善光寺の分身仏としては日本最初なので、特に「一体分身の如来」といわれる。
鎌倉時代の作と伝えられ、中央の阿弥陀如来が四十九・五センチ、
脇侍の観音菩薩、勢至菩薩は三十三・五センチである。
本田(多)善光(よしみつ)は難波の堀江の海から三尊仏を拾い上げると、
これを背負い故郷の信州に向いました。 その際、善光寺如来を信濃の善光寺へ
運ぶ一行が青墓と赤坂の中程にある花岡山で昼飯(ひるいい)をとったことが
地名の由来である。 最初は「ひるめし」といっていたが、周りから下品だと馬鹿
にされたので、「ひるいい」に替えたが、いいずらいので、「ひるい」になった
という。 」
昼飯町交叉点を越え、東海道本線垂井線のガード(昼飯架道橋)をくぐると
青墓(あおはか)の集落に入る。
昼飯には古い建物は残っていないが、こちらには少しだが残っている。
先に進むと左側に「史跡の里」の標柱があり、
すぐ先を右に入ると粉糠山(こぬかやま)古墳がある。
* 「 長さ百メートルの前方後 円墳で東海地方最大である。 粉糠山は青墓宿の遊女達が化粧に使った 粉糠(こぬか)が積もり、山になったという伝説に由来している。 この地は古墳が多いところから大墓(おおはか)と呼ばれ、 これが青墓(あおはか)に転化し地名となったとされる。 」
街道を進むと右側に浄土真宗本願寺派國府山延長寺があり、山門は青野城表門を 移築したものである。
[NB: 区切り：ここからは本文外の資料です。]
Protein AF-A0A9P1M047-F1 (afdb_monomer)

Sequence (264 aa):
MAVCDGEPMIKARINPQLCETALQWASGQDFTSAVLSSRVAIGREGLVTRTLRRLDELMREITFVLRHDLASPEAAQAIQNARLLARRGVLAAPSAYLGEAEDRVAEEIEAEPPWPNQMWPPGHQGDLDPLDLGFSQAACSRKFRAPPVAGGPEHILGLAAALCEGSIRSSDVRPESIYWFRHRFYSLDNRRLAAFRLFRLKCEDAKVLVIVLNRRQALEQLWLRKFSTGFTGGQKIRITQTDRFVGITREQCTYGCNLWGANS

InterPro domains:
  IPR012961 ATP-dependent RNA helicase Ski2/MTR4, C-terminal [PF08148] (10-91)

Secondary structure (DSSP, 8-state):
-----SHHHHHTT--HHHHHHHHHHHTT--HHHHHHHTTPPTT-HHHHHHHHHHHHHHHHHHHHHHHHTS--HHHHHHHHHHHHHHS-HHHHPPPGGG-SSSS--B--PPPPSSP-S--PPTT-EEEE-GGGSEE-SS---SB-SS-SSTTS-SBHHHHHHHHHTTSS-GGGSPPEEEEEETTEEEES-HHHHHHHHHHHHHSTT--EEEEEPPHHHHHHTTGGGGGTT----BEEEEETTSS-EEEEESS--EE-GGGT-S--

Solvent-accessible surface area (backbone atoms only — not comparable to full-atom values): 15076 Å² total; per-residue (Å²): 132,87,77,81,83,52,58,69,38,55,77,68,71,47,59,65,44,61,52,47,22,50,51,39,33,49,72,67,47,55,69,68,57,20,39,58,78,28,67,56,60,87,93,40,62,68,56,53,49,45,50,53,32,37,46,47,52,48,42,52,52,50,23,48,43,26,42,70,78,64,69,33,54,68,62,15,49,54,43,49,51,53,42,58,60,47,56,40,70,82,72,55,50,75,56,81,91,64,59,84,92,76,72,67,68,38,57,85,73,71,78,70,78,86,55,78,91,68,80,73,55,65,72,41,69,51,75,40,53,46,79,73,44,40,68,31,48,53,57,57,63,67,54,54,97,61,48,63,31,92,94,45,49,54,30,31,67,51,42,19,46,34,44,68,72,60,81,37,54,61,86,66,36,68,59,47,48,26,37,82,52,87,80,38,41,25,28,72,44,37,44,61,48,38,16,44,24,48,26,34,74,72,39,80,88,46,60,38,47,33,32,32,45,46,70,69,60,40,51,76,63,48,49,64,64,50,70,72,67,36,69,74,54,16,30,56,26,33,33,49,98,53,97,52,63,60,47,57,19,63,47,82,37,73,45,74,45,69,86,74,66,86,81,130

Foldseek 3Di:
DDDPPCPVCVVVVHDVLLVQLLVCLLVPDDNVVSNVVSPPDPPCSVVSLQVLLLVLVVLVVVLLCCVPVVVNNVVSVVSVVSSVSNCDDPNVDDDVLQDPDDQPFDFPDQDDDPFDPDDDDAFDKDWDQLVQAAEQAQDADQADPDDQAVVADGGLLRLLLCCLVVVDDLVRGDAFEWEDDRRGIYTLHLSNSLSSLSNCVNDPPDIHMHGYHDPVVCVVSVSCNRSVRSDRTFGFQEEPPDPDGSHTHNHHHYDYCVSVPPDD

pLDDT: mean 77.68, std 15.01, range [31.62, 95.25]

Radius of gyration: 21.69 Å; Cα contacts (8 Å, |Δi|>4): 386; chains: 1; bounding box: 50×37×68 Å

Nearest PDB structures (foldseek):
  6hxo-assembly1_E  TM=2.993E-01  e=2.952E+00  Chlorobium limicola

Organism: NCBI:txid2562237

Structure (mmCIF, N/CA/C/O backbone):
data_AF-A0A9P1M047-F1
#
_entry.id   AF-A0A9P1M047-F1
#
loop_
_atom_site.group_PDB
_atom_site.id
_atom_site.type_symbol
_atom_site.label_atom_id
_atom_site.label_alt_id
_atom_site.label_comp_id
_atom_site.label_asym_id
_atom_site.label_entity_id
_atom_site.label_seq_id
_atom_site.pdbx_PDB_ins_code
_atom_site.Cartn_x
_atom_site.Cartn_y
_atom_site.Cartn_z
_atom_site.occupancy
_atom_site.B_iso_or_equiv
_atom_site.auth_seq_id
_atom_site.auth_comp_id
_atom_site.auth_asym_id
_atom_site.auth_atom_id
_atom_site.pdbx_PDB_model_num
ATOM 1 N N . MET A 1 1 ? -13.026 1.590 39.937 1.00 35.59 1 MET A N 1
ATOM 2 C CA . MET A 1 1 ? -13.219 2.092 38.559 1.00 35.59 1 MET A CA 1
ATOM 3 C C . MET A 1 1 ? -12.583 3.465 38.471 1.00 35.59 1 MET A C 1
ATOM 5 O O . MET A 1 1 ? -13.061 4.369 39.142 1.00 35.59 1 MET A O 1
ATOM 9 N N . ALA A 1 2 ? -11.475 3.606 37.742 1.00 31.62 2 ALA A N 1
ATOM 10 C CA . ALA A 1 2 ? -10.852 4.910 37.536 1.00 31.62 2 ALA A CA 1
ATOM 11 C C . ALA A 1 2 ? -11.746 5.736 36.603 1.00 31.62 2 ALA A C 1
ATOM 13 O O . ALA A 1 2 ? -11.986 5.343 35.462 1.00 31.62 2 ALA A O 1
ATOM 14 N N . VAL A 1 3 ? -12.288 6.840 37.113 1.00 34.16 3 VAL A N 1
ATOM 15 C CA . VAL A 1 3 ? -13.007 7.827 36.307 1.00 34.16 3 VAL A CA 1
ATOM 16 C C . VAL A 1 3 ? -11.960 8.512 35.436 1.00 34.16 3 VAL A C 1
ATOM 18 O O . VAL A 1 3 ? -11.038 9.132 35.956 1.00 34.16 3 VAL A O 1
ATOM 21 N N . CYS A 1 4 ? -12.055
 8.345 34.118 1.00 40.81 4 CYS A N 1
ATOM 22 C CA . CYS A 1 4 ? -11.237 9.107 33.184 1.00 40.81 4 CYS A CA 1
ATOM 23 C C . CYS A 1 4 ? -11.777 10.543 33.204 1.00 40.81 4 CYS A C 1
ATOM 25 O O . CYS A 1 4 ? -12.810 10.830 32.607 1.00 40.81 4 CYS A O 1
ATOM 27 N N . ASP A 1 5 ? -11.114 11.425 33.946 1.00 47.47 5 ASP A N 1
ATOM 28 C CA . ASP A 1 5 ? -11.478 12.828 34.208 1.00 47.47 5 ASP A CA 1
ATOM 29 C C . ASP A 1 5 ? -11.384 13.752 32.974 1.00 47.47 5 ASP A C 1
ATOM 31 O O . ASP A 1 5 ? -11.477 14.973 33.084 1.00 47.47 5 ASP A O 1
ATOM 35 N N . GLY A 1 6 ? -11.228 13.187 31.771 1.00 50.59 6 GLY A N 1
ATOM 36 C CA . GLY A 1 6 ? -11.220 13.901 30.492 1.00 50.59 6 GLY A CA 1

* 「 春日局と稲葉正成の子正次(まさつぐ)は五千石の所領を 与えられ青野村に居を構え、天和元年(1681)子の正休(まさやす)は若年寄に 就任し、青野藩一万二千石の大名となり青野城を築城した。 」
道の右側に「國宝観世音菩薩 圓興寺」の寺標がある。 圓興寺は北に 約千七百メートルに位置し、延暦九年(790)創建の天台宗の古刹である。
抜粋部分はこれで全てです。